Denny, the taxi, told me he's only seen that a few times in 35 years.


----------



## silentstalker (Feb 19, 2008)

That bull is absolutely legal in a spike area. The fork has to start above the top of the ear to be illegal. Get him out of the herd! Cool bull!


----------



## nwsteelheader (May 22, 2013)

Here you go, Another goofy spike elk. This bull was very old and was huge... It was shot out of a group of 5 or 6 bulls branch bulls and he was visibly larger (bigger bodied) than any of them. He was shot on an any bull tag.
It was my little brother's first elk. I got to help pack him out and the quarters were massive.


----------



## ccpay (Jul 29, 2008)

I emailed it to dwr a week ago with no reply. I think it's legal!


----------



## ccpay (Jul 29, 2008)

Another pic


----------



## ccpay (Jul 29, 2008)




----------



## ccpay (Jul 29, 2008)




----------



## waspocrew (Nov 26, 2011)

Initially, I was thinking "not legal", but after seeing the other pics, I think he's fair game.
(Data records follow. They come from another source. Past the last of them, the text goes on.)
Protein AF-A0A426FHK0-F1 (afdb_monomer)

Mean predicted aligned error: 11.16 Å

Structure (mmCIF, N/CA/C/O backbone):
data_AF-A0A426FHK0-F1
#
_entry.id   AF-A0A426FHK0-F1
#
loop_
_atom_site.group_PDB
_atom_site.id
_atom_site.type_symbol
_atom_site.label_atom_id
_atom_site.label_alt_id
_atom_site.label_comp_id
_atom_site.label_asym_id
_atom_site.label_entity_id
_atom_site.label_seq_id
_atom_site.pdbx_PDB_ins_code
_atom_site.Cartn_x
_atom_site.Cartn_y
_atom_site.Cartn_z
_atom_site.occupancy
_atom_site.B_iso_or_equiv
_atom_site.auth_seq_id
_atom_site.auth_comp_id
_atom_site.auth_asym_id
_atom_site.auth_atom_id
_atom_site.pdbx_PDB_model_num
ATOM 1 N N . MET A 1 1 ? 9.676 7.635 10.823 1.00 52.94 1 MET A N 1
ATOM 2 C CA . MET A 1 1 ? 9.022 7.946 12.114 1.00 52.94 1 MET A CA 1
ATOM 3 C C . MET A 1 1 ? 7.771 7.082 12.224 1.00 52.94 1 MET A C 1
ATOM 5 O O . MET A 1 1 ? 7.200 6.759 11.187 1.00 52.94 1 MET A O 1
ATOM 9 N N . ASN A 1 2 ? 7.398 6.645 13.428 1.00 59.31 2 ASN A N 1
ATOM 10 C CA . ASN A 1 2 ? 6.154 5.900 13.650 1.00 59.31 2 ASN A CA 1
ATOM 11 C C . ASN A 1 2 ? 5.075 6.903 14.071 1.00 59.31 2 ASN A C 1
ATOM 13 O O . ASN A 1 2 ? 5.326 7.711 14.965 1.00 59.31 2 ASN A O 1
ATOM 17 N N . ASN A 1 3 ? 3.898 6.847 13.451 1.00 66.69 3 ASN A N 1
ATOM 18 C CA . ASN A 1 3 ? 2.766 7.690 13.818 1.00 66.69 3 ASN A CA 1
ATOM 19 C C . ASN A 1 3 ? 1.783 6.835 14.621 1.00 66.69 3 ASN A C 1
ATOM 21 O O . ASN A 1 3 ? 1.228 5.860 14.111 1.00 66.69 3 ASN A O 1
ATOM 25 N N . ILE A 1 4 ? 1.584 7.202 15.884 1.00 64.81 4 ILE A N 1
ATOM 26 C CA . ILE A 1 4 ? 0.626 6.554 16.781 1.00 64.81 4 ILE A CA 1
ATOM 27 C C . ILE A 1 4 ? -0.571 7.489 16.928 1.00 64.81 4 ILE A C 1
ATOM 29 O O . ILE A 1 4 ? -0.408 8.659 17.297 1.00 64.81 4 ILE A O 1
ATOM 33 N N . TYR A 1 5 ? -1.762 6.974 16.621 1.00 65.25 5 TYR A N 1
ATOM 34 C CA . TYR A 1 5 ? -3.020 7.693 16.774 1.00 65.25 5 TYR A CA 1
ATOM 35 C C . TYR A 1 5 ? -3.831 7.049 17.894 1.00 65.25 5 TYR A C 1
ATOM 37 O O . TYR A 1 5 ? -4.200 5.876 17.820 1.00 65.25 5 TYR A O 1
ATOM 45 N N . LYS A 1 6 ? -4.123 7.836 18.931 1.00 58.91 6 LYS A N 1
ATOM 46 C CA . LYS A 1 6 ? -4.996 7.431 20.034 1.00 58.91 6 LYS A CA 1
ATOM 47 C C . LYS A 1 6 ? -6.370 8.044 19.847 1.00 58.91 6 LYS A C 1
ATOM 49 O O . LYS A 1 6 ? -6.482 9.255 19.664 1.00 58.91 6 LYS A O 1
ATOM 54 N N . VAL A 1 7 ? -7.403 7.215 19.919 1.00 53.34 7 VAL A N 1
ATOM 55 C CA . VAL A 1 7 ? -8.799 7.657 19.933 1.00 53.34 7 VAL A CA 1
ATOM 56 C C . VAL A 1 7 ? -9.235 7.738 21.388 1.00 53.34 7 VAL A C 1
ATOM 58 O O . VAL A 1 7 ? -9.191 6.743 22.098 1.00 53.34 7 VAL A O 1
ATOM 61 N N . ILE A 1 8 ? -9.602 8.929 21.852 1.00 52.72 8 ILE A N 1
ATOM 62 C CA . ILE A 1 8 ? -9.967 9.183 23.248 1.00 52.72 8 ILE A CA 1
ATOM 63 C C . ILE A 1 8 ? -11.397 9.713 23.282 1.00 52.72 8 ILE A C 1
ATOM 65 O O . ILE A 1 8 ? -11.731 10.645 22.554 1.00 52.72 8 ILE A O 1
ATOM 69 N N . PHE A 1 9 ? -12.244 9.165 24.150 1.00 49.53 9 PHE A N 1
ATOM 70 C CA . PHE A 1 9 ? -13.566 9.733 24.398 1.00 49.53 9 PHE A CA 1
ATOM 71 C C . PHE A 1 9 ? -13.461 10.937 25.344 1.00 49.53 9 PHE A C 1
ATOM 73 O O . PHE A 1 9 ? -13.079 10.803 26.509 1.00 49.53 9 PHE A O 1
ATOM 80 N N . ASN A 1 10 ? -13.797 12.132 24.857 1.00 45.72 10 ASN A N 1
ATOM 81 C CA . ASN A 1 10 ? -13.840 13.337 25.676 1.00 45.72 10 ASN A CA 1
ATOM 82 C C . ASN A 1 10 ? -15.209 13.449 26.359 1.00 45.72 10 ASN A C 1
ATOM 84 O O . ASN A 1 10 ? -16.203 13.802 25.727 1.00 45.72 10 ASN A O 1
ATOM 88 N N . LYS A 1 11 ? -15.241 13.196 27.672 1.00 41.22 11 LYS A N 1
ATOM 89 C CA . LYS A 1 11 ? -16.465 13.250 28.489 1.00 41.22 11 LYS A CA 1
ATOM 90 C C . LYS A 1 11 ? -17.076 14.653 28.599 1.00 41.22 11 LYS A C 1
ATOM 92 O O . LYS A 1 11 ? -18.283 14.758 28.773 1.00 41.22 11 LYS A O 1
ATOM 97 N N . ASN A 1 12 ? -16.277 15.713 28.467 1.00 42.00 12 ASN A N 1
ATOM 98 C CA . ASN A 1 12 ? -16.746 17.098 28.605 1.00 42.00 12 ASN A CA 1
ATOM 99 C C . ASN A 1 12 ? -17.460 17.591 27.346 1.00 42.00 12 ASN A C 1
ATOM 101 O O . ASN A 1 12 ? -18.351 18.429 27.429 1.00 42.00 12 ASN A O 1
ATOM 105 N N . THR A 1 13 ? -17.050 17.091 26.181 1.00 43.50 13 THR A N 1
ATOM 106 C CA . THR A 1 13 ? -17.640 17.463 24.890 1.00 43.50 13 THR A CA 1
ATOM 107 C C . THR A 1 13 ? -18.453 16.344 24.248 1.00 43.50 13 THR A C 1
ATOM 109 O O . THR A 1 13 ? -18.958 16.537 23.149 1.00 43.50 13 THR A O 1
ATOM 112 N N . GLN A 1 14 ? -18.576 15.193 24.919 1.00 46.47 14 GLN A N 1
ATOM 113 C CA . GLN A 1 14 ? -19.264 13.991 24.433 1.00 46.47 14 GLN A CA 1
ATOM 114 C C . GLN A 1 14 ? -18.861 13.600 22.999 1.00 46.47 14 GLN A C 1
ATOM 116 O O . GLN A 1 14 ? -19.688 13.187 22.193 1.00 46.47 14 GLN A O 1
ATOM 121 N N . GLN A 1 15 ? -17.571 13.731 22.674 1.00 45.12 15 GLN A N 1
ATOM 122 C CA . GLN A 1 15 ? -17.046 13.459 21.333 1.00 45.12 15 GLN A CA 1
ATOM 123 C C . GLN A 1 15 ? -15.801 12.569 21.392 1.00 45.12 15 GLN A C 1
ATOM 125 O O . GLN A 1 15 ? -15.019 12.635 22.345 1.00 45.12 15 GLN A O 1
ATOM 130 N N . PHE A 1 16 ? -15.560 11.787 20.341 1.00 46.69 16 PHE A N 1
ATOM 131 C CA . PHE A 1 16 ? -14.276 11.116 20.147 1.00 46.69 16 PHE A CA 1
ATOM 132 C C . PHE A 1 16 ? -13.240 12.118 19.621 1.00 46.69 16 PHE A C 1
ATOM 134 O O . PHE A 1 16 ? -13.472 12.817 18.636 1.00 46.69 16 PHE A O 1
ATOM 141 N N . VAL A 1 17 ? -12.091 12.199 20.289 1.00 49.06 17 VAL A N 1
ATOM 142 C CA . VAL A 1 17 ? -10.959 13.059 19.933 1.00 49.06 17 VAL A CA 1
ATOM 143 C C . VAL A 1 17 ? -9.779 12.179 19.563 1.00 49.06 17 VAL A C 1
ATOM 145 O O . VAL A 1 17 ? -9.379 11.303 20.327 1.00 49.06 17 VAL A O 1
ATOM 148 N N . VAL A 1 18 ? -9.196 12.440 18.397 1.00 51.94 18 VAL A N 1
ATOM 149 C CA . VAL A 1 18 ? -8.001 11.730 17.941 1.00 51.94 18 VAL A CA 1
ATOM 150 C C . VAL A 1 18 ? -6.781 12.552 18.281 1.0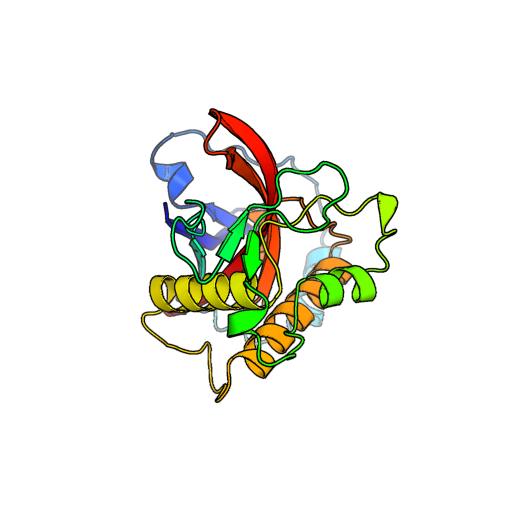0 51.94 18 VAL A C 1
ATOM 152 O O . VAL A 1 18 ? -6.649 13.691 17.834 1.00 51.94 18 VAL A O 1
ATOM 155 N N . VAL A 1 19 ? -5.880 11.971 19.060 1.00 56.06 19 VAL A N 1
ATOM 156 C CA . VAL A 1 19 ? -4.617 12.598 19.430 1.00 56.06 19 VAL A CA 1
ATOM 157 C C . VAL A 1 19 ? -3.503 11.836 18.728 1.00 56.06 19 VAL A C 1
ATOM 159 O O . VAL A 1 19 ? -3.281 10.657 19.004 1.00 56.06 19 VAL A O 1
ATOM 162 N N . SER A 1 20 ? -2.802 12.496 17.806 1.00 54.25 20 SER A N 1
ATOM 163 C CA . SER A 1 20 ? -1.524 11.983 1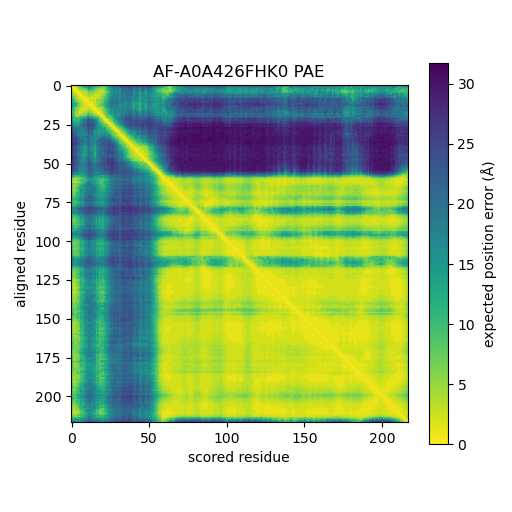7.318 1.00 54.25 20 SER A CA 1
ATOM 164 C C . SER A 1 20 ? -0.461 12.241 18.386 1.00 54.25 20 SER A C 1
ATOM 166 O O . SER A 1 20 ? -0.348 13.351 18.909 1.00 54.25 20 SER A O 1
ATOM 168 N N . GLU A 1 21 ? 0.347 11.238 18.730 1.00 54.12 21 GLU A N 1
ATOM 169 C CA . GLU A 1 21 ? 1.412 11.440 19.728 1.00 54.12 21 GLU A CA 1
ATOM 170 C C . GLU A 1 21 ? 2.512 12.399 19.237 1.00 54.12 21 GLU A C 1
ATOM 172 O O . GLU A 1 21 ? 3.200 13.017 20.047 1.00 54.12 21 GLU A O 1
ATOM 177 N N . LEU A 1 22 ? 2.596 12.638 17.924 1.00 44.56 22 LEU A N 1
ATOM 178 C CA . LEU A 1 22 ? 3.466 13.659 17.332 1.00 44.56 22 LEU A CA 1
ATOM 179 C C . LEU A 1 22 ? 3.013 15.102 17.618 1.00 44.56 22 LEU A C 1
ATOM 181 O O . LEU A 1 22 ? 3.840 16.007 17.595 1.00 44.56 22 LEU A O 1
ATOM 185 N N . ALA A 1 23 ? 1.744 15.337 17.971 1.00 39.69 23 ALA A N 1
ATOM 186 C CA . ALA A 1 23 ? 1.273 16.668 18.365 1.00 39.69 23 ALA A CA 1
ATOM 187 C C . ALA A 1 23 ? 1.668 17.054 19.805 1.00 39.69 23 ALA A C 1
ATOM 189 O O . ALA A 1 23 ? 1.521 18.213 20.190 1.00 39.69 23 ALA A O 1
ATOM 190 N N . LYS A 1 24 ? 2.200 16.120 20.613 1.00 42.47 24 LYS A N 1
ATOM 191 C CA . LYS A 1 24 ? 2.688 16.434 21.969 1.00 42.47 24 LYS A CA 1
ATOM 192 C C . LYS A 1 24 ? 4.061 17.110 21.990 1.00 42.47 24 LYS A C 1
ATOM 194 O O . LYS A 1 24 ? 4.387 17.724 23.000 1.00 42.47 24 LYS A O 1
ATOM 199 N N . SER A 1 25 ? 4.846 17.046 20.907 1.00 40.22 25 SER A N 1
ATOM 200 C CA . SER A 1 25 ? 6.163 17.707 20.840 1.00 40.22 25 SER A CA 1
ATOM 201 C C . SER A 1 25 ? 6.130 19.110 20.215 1.00 40.22 25 SER A C 1
ATOM 203 O O . SER A 1 25 ? 7.116 19.836 20.315 1.00 40.22 25 SER A O 1
ATOM 205 N N . SER A 1 26 ? 5.012 19.535 19.619 1.00 36.97 26 SER A N 1
ATOM 206 C CA . SER A 1 26 ? 4.812 20.910 19.151 1.00 36.97 26 SER A CA 1
ATOM 207 C C . SER A 1 26 ? 3.471 21.417 19.674 1.00 36.97 26 SER A C 1
ATOM 209 O O . SER A 1 26 ? 2.427 21.101 19.110 1.00 36.97 26 SER A O 1
ATOM 211 N N . GLY A 1 27 ? 3.480 22.156 20.784 1.00 35.62 27 GLY A N 1
ATOM 212 C CA . GLY A 1 27 ? 2.279 22.559 21.524 1.00 35.62 27 GLY A CA 1
ATOM 213 C C . GLY A 1 27 ? 1.307 23.474 20.767 1.00 35.62 27 GLY A C 1
ATOM 214 O O . GLY A 1 27 ? 1.214 24.656 21.082 1.00 35.62 27 GLY A O 1
ATOM 215 N N . LYS A 1 28 ? 0.544 22.934 19.811 1.00 34.41 28 LYS A N 1
ATOM 216 C CA . LYS A 1 28 ? -0.629 23.575 19.200 1.00 34.41 28 LYS A CA 1
ATOM 217 C C . LYS A 1 28 ? -1.689 22.526 18.859 1.00 34.41 28 LYS A C 1
ATOM 219 O O . LYS A 1 28 ? -1.675 21.919 17.796 1.00 34.41 28 LYS A O 1
ATOM 224 N N . SER A 1 29 ? -2.635 22.339 19.772 1.00 33.22 29 SER A N 1
ATOM 225 C CA . SER A 1 29 ? -3.920 21.695 19.506 1.00 33.22 29 SER A CA 1
ATOM 226 C C . SER A 1 29 ? -4.782 22.616 18.635 1.00 33.22 29 SER A C 1
ATOM 228 O O . SER A 1 29 ? -5.202 23.674 19.104 1.00 33.22 29 SER A O 1
ATOM 230 N N . SER A 1 30 ? -5.067 22.237 17.389 1.00 34.22 30 SER A N 1
ATOM 231 C CA . SER A 1 30 ? -6.123 22.865 16.588 1.00 34.22 30 SER A CA 1
ATOM 232 C C . SER A 1 30 ? -7.425 22.080 16.764 1.00 34.22 30 SER A C 1
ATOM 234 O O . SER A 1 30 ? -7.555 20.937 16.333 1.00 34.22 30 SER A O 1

It's a close call - I don't know if I'd shoot, but I'm sure if I had anyone of you guys whispering in my ear, I'd let some lead fly! :grin:


----------



## JuddCT (Sep 7, 2007)

I'd find the CO for the area and get his opinion. He is the one that will make the initial call. Good luck!


----------



## mack1950 (Sep 11, 2007)

but the proclamation its a legal but but he is not a yearling I ran across a situation like this in the past and as long as there no points above his ears which there is none he is legal there is no mention as to how long a point has to be so he could have a 14 inch brow and beeze and as long as the beeze did not start above the ear he s legal sure not what is shows in the proclamation but that's there diffenation as a legal bull


----------



## USMARINEhuntinfool (Sep 15, 2007)

That is a legal spike in Utah, so long as the branching occurs, meaning that the base of the branch, is within the bounds of the ear, meaning that the tip of the ear is further along the antler than the branch, it is legal to take in a spike unit. Confusing enough?


----------



## TEX-O-BOB (Sep 12, 2007)

Let the air outa him. If Goofy says it's legal then it has to be so... He IS the elk authority here in Utah!:mrgreen:

Besides, that genetic crap needs to be weeded out of the gene pool! (might be an old injury also)


----------



## KineKilla (Jan 28, 2011)

I'd drop it, and then let the CO decide. If he gave me a ticket it would be easy enough to appeal and defend in court. That way he could feel like he did his job and I could easily show that the proclamation as written makes it legal in a spike only area.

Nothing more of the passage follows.